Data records

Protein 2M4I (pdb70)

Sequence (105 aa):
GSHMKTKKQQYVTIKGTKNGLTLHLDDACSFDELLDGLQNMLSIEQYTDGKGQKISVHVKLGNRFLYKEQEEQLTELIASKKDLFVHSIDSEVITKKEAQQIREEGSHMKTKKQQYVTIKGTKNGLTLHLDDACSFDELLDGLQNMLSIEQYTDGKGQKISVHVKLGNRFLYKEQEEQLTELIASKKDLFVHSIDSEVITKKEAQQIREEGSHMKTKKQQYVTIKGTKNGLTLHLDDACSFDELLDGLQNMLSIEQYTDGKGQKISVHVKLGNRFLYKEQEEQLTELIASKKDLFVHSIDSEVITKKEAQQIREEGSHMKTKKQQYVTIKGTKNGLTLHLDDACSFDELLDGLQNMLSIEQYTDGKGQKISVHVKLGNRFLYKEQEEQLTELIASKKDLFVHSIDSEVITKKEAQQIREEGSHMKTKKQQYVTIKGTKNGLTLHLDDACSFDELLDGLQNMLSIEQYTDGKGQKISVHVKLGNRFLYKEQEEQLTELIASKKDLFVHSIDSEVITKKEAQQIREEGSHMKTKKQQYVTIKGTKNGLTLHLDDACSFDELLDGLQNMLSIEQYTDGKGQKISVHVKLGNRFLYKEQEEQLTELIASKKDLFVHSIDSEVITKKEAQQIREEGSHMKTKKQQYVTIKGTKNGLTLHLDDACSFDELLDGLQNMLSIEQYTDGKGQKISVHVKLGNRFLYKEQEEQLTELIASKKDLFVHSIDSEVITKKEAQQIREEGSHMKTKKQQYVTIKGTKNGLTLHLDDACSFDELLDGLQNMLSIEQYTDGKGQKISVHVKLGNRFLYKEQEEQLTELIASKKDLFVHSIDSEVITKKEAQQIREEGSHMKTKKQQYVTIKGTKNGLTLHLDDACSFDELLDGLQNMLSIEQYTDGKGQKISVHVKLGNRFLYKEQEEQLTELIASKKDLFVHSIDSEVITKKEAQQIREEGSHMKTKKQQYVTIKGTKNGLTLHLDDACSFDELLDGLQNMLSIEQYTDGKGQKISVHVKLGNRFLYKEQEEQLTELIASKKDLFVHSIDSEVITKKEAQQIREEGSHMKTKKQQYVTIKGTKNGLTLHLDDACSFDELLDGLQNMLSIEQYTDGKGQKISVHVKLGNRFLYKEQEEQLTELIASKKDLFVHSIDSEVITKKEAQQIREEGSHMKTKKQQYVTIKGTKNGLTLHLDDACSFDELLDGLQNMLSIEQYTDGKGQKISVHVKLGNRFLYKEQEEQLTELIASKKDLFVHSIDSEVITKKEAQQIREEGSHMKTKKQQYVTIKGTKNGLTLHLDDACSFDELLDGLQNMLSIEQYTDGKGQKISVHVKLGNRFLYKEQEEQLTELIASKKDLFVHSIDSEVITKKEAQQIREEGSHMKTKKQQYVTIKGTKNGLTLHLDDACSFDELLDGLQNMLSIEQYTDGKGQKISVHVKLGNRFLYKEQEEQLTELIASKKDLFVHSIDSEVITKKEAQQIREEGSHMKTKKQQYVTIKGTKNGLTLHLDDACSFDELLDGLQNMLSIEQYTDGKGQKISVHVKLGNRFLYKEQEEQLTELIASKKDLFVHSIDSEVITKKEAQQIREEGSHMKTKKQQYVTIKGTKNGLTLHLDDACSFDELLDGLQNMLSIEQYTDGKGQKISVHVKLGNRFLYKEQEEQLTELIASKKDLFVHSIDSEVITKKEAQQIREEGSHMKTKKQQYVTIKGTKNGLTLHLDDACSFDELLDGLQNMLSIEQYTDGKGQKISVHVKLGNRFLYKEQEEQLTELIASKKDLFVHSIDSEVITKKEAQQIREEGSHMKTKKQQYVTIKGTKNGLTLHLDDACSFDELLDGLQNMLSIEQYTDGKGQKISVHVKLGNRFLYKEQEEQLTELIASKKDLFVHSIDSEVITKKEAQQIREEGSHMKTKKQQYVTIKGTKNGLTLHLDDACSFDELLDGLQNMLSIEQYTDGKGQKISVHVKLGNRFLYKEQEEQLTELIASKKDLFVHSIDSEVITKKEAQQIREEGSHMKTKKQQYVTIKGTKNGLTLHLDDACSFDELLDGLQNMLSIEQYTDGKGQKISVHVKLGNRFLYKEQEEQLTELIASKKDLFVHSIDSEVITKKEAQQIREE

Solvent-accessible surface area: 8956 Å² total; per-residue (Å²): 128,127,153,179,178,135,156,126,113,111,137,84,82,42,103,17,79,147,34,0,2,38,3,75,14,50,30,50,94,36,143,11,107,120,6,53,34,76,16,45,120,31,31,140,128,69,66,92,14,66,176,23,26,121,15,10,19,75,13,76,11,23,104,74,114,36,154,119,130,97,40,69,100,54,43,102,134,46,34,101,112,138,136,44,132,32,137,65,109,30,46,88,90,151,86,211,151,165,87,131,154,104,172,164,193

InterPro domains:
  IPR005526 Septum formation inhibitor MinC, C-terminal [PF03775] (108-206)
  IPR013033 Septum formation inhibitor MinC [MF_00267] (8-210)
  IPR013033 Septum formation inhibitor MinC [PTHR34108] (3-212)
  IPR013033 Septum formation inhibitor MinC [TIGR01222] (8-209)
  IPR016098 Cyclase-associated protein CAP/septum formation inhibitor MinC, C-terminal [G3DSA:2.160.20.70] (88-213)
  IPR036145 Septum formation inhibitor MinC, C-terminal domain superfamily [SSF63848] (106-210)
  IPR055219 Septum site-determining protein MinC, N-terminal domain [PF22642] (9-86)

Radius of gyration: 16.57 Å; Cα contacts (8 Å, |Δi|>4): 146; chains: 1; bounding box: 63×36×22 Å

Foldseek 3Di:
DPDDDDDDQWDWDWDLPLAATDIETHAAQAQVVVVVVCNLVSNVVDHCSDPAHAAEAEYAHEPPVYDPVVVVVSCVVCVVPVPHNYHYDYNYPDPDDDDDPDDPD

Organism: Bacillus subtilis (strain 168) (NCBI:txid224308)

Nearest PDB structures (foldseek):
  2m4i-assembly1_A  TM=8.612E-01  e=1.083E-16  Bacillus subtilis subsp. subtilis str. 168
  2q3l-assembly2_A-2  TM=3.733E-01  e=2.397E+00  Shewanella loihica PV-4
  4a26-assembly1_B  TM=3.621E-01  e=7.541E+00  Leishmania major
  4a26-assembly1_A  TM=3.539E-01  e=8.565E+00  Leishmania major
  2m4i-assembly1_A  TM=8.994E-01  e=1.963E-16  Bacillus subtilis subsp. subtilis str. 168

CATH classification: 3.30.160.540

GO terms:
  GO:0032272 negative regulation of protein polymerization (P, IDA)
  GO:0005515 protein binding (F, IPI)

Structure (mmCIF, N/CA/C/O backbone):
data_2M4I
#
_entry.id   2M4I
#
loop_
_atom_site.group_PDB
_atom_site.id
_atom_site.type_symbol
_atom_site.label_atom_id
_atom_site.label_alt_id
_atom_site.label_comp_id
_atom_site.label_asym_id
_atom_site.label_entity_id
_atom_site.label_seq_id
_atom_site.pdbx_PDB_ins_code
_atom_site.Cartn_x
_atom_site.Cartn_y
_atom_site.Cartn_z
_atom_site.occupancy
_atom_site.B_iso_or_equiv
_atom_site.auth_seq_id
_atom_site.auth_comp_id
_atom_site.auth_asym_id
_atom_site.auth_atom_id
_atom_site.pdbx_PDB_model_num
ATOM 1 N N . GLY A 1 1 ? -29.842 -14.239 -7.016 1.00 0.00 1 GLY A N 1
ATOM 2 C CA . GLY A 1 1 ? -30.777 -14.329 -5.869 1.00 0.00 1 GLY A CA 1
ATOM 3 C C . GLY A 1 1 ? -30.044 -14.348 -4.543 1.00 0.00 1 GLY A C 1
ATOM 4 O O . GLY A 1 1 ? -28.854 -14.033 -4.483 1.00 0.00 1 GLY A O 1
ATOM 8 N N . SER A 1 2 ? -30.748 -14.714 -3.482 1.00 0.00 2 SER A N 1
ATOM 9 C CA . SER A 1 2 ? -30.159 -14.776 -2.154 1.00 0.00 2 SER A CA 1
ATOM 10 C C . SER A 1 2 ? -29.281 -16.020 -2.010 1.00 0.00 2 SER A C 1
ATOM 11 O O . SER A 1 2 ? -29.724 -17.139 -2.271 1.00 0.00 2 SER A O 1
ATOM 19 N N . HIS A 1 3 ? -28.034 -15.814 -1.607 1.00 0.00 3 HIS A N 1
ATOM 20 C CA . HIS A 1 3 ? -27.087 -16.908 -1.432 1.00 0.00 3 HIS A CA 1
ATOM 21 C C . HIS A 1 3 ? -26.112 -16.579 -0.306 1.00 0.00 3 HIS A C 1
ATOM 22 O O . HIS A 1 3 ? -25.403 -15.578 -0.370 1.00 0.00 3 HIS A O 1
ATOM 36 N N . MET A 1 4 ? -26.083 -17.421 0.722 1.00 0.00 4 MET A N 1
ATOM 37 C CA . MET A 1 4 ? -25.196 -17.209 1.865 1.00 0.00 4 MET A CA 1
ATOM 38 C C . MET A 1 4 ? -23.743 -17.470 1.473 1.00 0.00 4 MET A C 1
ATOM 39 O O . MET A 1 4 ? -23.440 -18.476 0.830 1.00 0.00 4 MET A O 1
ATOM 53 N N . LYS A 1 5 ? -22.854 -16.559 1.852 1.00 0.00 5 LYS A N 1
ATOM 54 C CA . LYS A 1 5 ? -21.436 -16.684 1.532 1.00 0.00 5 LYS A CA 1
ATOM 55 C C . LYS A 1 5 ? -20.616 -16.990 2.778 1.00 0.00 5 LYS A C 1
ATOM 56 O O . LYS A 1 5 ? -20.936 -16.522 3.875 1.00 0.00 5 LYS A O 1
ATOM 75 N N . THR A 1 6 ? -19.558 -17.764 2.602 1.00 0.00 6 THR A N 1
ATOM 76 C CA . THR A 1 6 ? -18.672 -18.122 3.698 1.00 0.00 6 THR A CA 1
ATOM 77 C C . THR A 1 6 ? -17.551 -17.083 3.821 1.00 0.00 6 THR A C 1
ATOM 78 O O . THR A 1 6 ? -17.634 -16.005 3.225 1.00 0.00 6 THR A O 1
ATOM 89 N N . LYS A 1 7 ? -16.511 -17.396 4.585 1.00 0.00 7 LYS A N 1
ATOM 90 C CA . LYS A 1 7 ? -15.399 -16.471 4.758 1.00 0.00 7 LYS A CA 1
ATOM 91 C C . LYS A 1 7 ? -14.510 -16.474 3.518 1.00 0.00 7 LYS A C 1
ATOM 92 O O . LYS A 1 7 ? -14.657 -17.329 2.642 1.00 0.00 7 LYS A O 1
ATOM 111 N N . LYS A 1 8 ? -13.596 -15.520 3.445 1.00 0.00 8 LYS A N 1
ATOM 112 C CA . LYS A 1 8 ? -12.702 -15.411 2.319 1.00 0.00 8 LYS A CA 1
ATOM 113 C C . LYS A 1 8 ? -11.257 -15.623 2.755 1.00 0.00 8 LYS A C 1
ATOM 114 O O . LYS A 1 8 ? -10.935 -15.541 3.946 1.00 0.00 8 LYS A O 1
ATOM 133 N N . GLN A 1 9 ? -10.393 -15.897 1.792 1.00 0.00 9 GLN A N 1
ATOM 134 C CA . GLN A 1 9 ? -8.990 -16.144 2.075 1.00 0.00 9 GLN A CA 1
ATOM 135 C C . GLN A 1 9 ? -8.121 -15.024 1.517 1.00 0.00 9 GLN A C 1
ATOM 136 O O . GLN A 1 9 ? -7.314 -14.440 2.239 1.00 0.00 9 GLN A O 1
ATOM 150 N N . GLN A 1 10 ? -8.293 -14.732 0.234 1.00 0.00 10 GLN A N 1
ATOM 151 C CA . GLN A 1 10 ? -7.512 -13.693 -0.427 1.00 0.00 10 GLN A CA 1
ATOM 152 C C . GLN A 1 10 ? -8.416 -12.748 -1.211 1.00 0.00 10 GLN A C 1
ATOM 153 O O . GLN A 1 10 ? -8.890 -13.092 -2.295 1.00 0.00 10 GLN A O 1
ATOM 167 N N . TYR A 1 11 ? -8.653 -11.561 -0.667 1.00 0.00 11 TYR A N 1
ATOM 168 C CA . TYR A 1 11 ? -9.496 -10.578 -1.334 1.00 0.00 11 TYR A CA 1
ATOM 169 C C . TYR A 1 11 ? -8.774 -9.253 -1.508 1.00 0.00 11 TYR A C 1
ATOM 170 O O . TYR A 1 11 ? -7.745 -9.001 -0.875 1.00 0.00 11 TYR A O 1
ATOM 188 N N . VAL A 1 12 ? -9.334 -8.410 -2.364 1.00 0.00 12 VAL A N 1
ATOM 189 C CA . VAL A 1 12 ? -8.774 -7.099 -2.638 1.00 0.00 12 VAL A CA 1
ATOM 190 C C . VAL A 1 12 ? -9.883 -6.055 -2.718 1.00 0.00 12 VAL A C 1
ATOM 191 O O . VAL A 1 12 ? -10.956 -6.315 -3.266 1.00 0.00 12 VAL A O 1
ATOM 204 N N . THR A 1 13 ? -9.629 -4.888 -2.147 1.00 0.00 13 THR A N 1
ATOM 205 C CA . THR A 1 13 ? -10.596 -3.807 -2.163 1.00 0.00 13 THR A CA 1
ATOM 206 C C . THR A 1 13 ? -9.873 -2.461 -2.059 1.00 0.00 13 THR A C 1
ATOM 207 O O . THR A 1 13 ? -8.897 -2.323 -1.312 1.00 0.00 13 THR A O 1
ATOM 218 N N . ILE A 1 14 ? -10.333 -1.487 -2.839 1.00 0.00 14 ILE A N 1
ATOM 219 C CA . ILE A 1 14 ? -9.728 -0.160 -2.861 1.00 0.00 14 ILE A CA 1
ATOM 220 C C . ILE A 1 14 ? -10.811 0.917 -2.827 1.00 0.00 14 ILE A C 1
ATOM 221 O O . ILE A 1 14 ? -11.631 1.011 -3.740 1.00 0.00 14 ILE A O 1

> Task directions:
Reproduce exactly the entries above, limited to the lines from the one with "ATOM 8 N N ." through the one with "ATOM 21 C C", both included.

> Exercise solution:
ATOM 8 N N . SER A 1 2 ? -30.748 -14.714 -3.482 1.00 0.00 2 SER A N 1
ATOM 9 C CA . SER A 1 2 ? -30.159 -14.776 -2.154 1.00 0.00 2 SER A CA 1
ATOM 10 C C . SER A 1 2 ? -29.281 -16.020 -2.010 1.00 0.00 2 SER A C 1
ATOM 11 O O . SER A 1 2 ? -29.724 -17.139 -2.271 1.00 0.00 2 SER A O 1
ATOM 19 N N . HIS A 1 3 ? -28.034 -15.814 -1.607 1.00 0.00 3 HIS A N 1
ATOM 20 C CA . HIS A 1 3 ? -27.087 -16.908 -1.432 1.00 0.00 3 HIS A CA 1
ATOM 21 C C . HIS A 1 3 ? -26.112 -16.579 -0.306 1.00 0.00 3 HIS A C 1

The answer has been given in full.